Poluição diminuiu 98,9% em Cubatão-SP, mostra estudo

Depois de 25 anos do início do programa de recuperação ambiental que somou mais de US$ 1 bilhão em investimentos, um estudo releva que a quantidade de fumaça e poeira emitida pelas empresas do pólo industrial de Cubatão, na Baixada Santista (SP), diminuiu 98,9% desde 1983, mesmo com a produção crescendo 39% nos últimos dez anos. Elaborado pelo consultor ambiental Eduardo San Martin, a pedido do Centro das Indústrias do Estado de São Paulo (Ciesp) da cidade, o trabalho foi apresentado hoje na sede do órgão.

Agência Estado |

Citando o antigo "Vale da Morte" como exemplo de recuperação ambiental, o secretário do Meio Ambiente do Estado de São Paulo, Xico Graziano, elogiou os números da pesquisa. "Olha a mudança que aconteceu aqui, que fantástico! Acabou o `achismo'; aqui nós temos números, dados, comprovação", discursou.

O levantamento mostra que a emissão de amônia, por exemplo, diminuiu 99,4% no período, de 3.489 para 20 toneladas por ano e que a quantidade de hidrocarbonetos despejados anualmente caiu 95,7%, de 32.804 toneladas para 1.300. O estudo mostra ainda os melhor uso dos recursos naturais, com o consumo de energia caindo 23% e a "recirculação" da água no processo produtivo aumentando 65% (tornando possível redução de 28,3% na captação e 32,4% no lançamento de efluentes líquidos).

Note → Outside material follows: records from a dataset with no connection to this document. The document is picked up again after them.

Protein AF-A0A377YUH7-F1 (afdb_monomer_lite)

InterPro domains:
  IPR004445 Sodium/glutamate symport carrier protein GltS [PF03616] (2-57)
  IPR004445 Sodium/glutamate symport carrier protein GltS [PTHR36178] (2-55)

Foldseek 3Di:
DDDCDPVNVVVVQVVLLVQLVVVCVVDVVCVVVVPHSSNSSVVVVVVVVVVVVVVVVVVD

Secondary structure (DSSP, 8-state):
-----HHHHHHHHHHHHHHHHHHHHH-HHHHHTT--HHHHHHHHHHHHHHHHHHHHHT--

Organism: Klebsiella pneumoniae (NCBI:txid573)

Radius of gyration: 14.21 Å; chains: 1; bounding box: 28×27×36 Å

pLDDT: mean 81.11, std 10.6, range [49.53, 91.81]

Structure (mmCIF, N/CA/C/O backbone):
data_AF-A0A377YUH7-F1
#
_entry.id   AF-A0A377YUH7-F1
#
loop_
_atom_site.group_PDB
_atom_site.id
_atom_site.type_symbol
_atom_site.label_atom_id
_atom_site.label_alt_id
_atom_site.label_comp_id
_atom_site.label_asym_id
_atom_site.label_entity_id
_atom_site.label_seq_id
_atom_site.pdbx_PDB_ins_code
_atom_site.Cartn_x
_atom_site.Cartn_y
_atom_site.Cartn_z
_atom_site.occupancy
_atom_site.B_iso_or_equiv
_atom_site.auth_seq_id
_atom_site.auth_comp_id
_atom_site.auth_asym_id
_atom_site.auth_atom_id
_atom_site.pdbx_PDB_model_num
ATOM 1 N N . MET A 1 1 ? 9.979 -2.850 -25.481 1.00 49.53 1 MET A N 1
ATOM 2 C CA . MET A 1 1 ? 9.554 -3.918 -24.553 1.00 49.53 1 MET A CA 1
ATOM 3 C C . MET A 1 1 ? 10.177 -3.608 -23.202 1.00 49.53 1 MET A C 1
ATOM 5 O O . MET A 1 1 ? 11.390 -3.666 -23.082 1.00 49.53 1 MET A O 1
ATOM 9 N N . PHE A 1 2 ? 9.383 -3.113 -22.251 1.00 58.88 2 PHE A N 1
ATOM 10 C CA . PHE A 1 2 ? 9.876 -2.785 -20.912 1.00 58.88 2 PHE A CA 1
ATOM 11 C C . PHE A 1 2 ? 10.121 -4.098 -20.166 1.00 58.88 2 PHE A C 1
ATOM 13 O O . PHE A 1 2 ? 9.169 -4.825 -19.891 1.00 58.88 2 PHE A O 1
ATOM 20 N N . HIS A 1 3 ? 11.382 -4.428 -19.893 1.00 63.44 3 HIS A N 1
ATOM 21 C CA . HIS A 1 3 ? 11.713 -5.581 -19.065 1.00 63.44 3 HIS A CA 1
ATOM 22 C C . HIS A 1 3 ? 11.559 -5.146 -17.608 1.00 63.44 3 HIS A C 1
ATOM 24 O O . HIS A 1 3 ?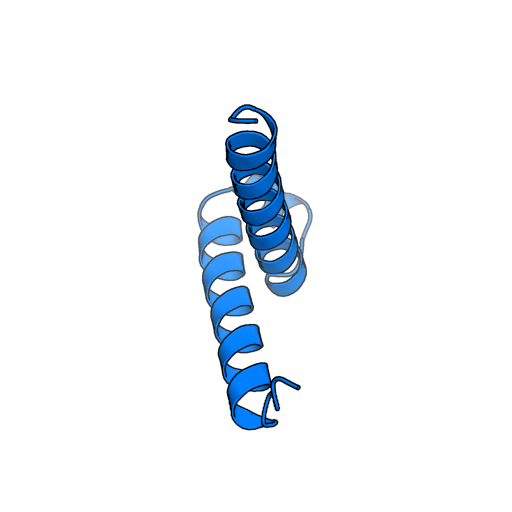 12.385 -4.411 -17.075 1.00 63.44 3 HIS A O 1
ATOM 30 N N . LEU A 1 4 ? 10.441 -5.514 -16.985 1.00 69.81 4 LEU A N 1
ATOM 31 C CA . LEU A 1 4 ? 10.323 -5.401 -15.539 1.00 69.81 4 LEU A CA 1
ATOM 32 C C . LEU A 1 4 ? 11.048 -6.603 -14.947 1.00 69.81 4 LEU A C 1
ATOM 34 O O . LEU A 1 4 ? 10.529 -7.718 -14.956 1.00 69.81 4 LEU A O 1
ATOM 38 N N . ASP A 1 5 ? 12.281 -6.377 -14.510 1.00 83.12 5 ASP A N 1
ATOM 39 C CA . ASP A 1 5 ? 13.031 -7.373 -13.755 1.00 83.12 5 ASP A CA 1
ATOM 40 C C . ASP A 1 5 ? 12.274 -7.723 -12.471 1.00 83.12 5 ASP A C 1
ATOM 42 O O . ASP A 1 5 ? 11.601 -6.871 -11.882 1.00 83.12 5 ASP A O 1
ATOM 46 N N . THR A 1 6 ? 12.425 -8.958 -11.989 1.00 85.88 6 THR A N 1
ATOM 47 C CA . THR A 1 6 ? 11.745 -9.459 -10.781 1.00 85.88 6 THR A CA 1
ATOM 48 C C . THR A 1 6 ? 11.889 -8.506 -9.590 1.00 85.88 6 THR A C 1
ATOM 50 O O . THR A 1 6 ? 10.933 -8.284 -8.848 1.00 85.88 6 THR A O 1
ATOM 53 N N . LEU A 1 7 ? 13.065 -7.885 -9.436 1.00 89.75 7 LEU A N 1
ATOM 54 C CA . LEU A 1 7 ? 13.322 -6.886 -8.397 1.00 89.75 7 LEU A CA 1
ATOM 55 C C . LEU A 1 7 ? 12.497 -5.609 -8.595 1.00 89.75 7 LEU A C 1
ATOM 57 O O . LEU A 1 7 ? 11.944 -5.093 -7.630 1.00 89.75 7 LEU A O 1
ATOM 61 N N . SER A 1 8 ? 12.365 -5.119 -9.827 1.00 86.62 8 SER A N 1
ATOM 62 C CA . SER A 1 8 ? 11.591 -3.913 -10.143 1.00 86.62 8 SER A CA 1
ATOM 63 C C . SER A 1 8 ? 10.101 -4.114 -9.856 1.00 86.62 8 SER A C 1
ATOM 65 O O . SER A 1 8 ? 9.470 -3.281 -9.203 1.00 86.62 8 SER A O 1
ATOM 67 N N . THR A 1 9 ? 9.546 -5.268 -10.236 1.00 91.12 9 THR A N 1
ATOM 68 C CA . THR A 1 9 ? 8.158 -5.625 -9.905 1.00 91.12 9 THR A CA 1
ATOM 69 C C . THR A 1 9 ? 7.953 -5.783 -8.399 1.00 91.12 9 THR A C 1
ATOM 71 O O . THR A 1 9 ? 6.941 -5.322 -7.872 1.00 91.12 9 THR A O 1
ATOM 74 N N . LEU A 1 10 ? 8.909 -6.383 -7.683 1.00 91.81 10 LEU A N 1
ATOM 75 C CA . LEU A 1 10 ? 8.829 -6.536 -6.229 1.00 91.81 10 LEU A CA 1
ATOM 76 C C . LEU A 1 10 ? 8.908 -5.182 -5.504 1.00 91.81 10 LEU A C 1
ATOM 78 O O . LEU A 1 10 ? 8.160 -4.935 -4.556 1.00 91.81 10 LEU A O 1
ATOM 82 N N . VAL A 1 11 ? 9.761 -4.272 -5.979 1.00 91.69 11 VAL A N 1
ATOM 83 C CA . VAL A 1 11 ? 9.839 -2.890 -5.483 1.00 91.69 11 VAL A CA 1
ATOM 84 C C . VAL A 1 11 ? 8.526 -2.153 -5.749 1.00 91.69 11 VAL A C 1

Desde o início do programa, as 54 empresas dos segmentos químico, petroquímico, siderúrgico e de fertilizantes, além de prestadores de serviços do pólo, reduziram em 89% a destinação de resíduos para aterro ou incineração, com a aplicação de "reuso" e reciclagem aumentando 19%.

No entanto, apesar dos avanços comprovados a olho nu pela mudança da paisagem da serra, dados da Companhia de Tecnologia de Saneamento Ambiental (Cetesb), da Secretaria do Meio Ambiente do Estado, apontam que o controle de poluentes não foi suficiente para melhorar a qualidade do ar respirado na cidade, que continua saturado. O argumento é do consultor ambiental e ex-gerente da Cetesb Élio Lopes dos Santos.

Relatório

Engenheiro com especialização em controle ambiental, Santos afirmou que, em 2007, conforme mostra o Relatório da Qualidade do Ar no Estado de São Paulo , os níveis de material particulado medidos pela estação da Cetesb da Vila Parisi (região industrial de Cubatão) atingiram 108 microgramas de partículas de poeira por metro cúbico de ar, quando a quantidade máxima permitida pela Organização Mundial da Saúde (OMS) é de 50 microgramas. Ele afirmou ainda que os níveis de ozônio registrados no centro da cidade passaram cinco vezes o máximo recomendado como padrão (160 microgramas de poeira por m³).

"Houve uma melhora significativa, no entanto, há uma preocupação quanto à qualidade do ar: uma coisa é controle da poluição e outra é qualidade do ar. Nós não podemos sair por aí comemorando porque ainda tem muita coisa a se fazer", disse, destacando que apenas uma empresa da cidade possui sistema para tratamento de metais pesados (a Carbocloro).

Santos disse ainda que, embora o controle de poluição no município seja considerado "de primeiro mundo" em comparação ao resto do País, Cubatão sempre terá o ar saturado. "É uma região de vale, com difícil circulação; por mais que seja feito o controle, o residual apresentado ainda mantém uma qualidade de ar ruim", completou.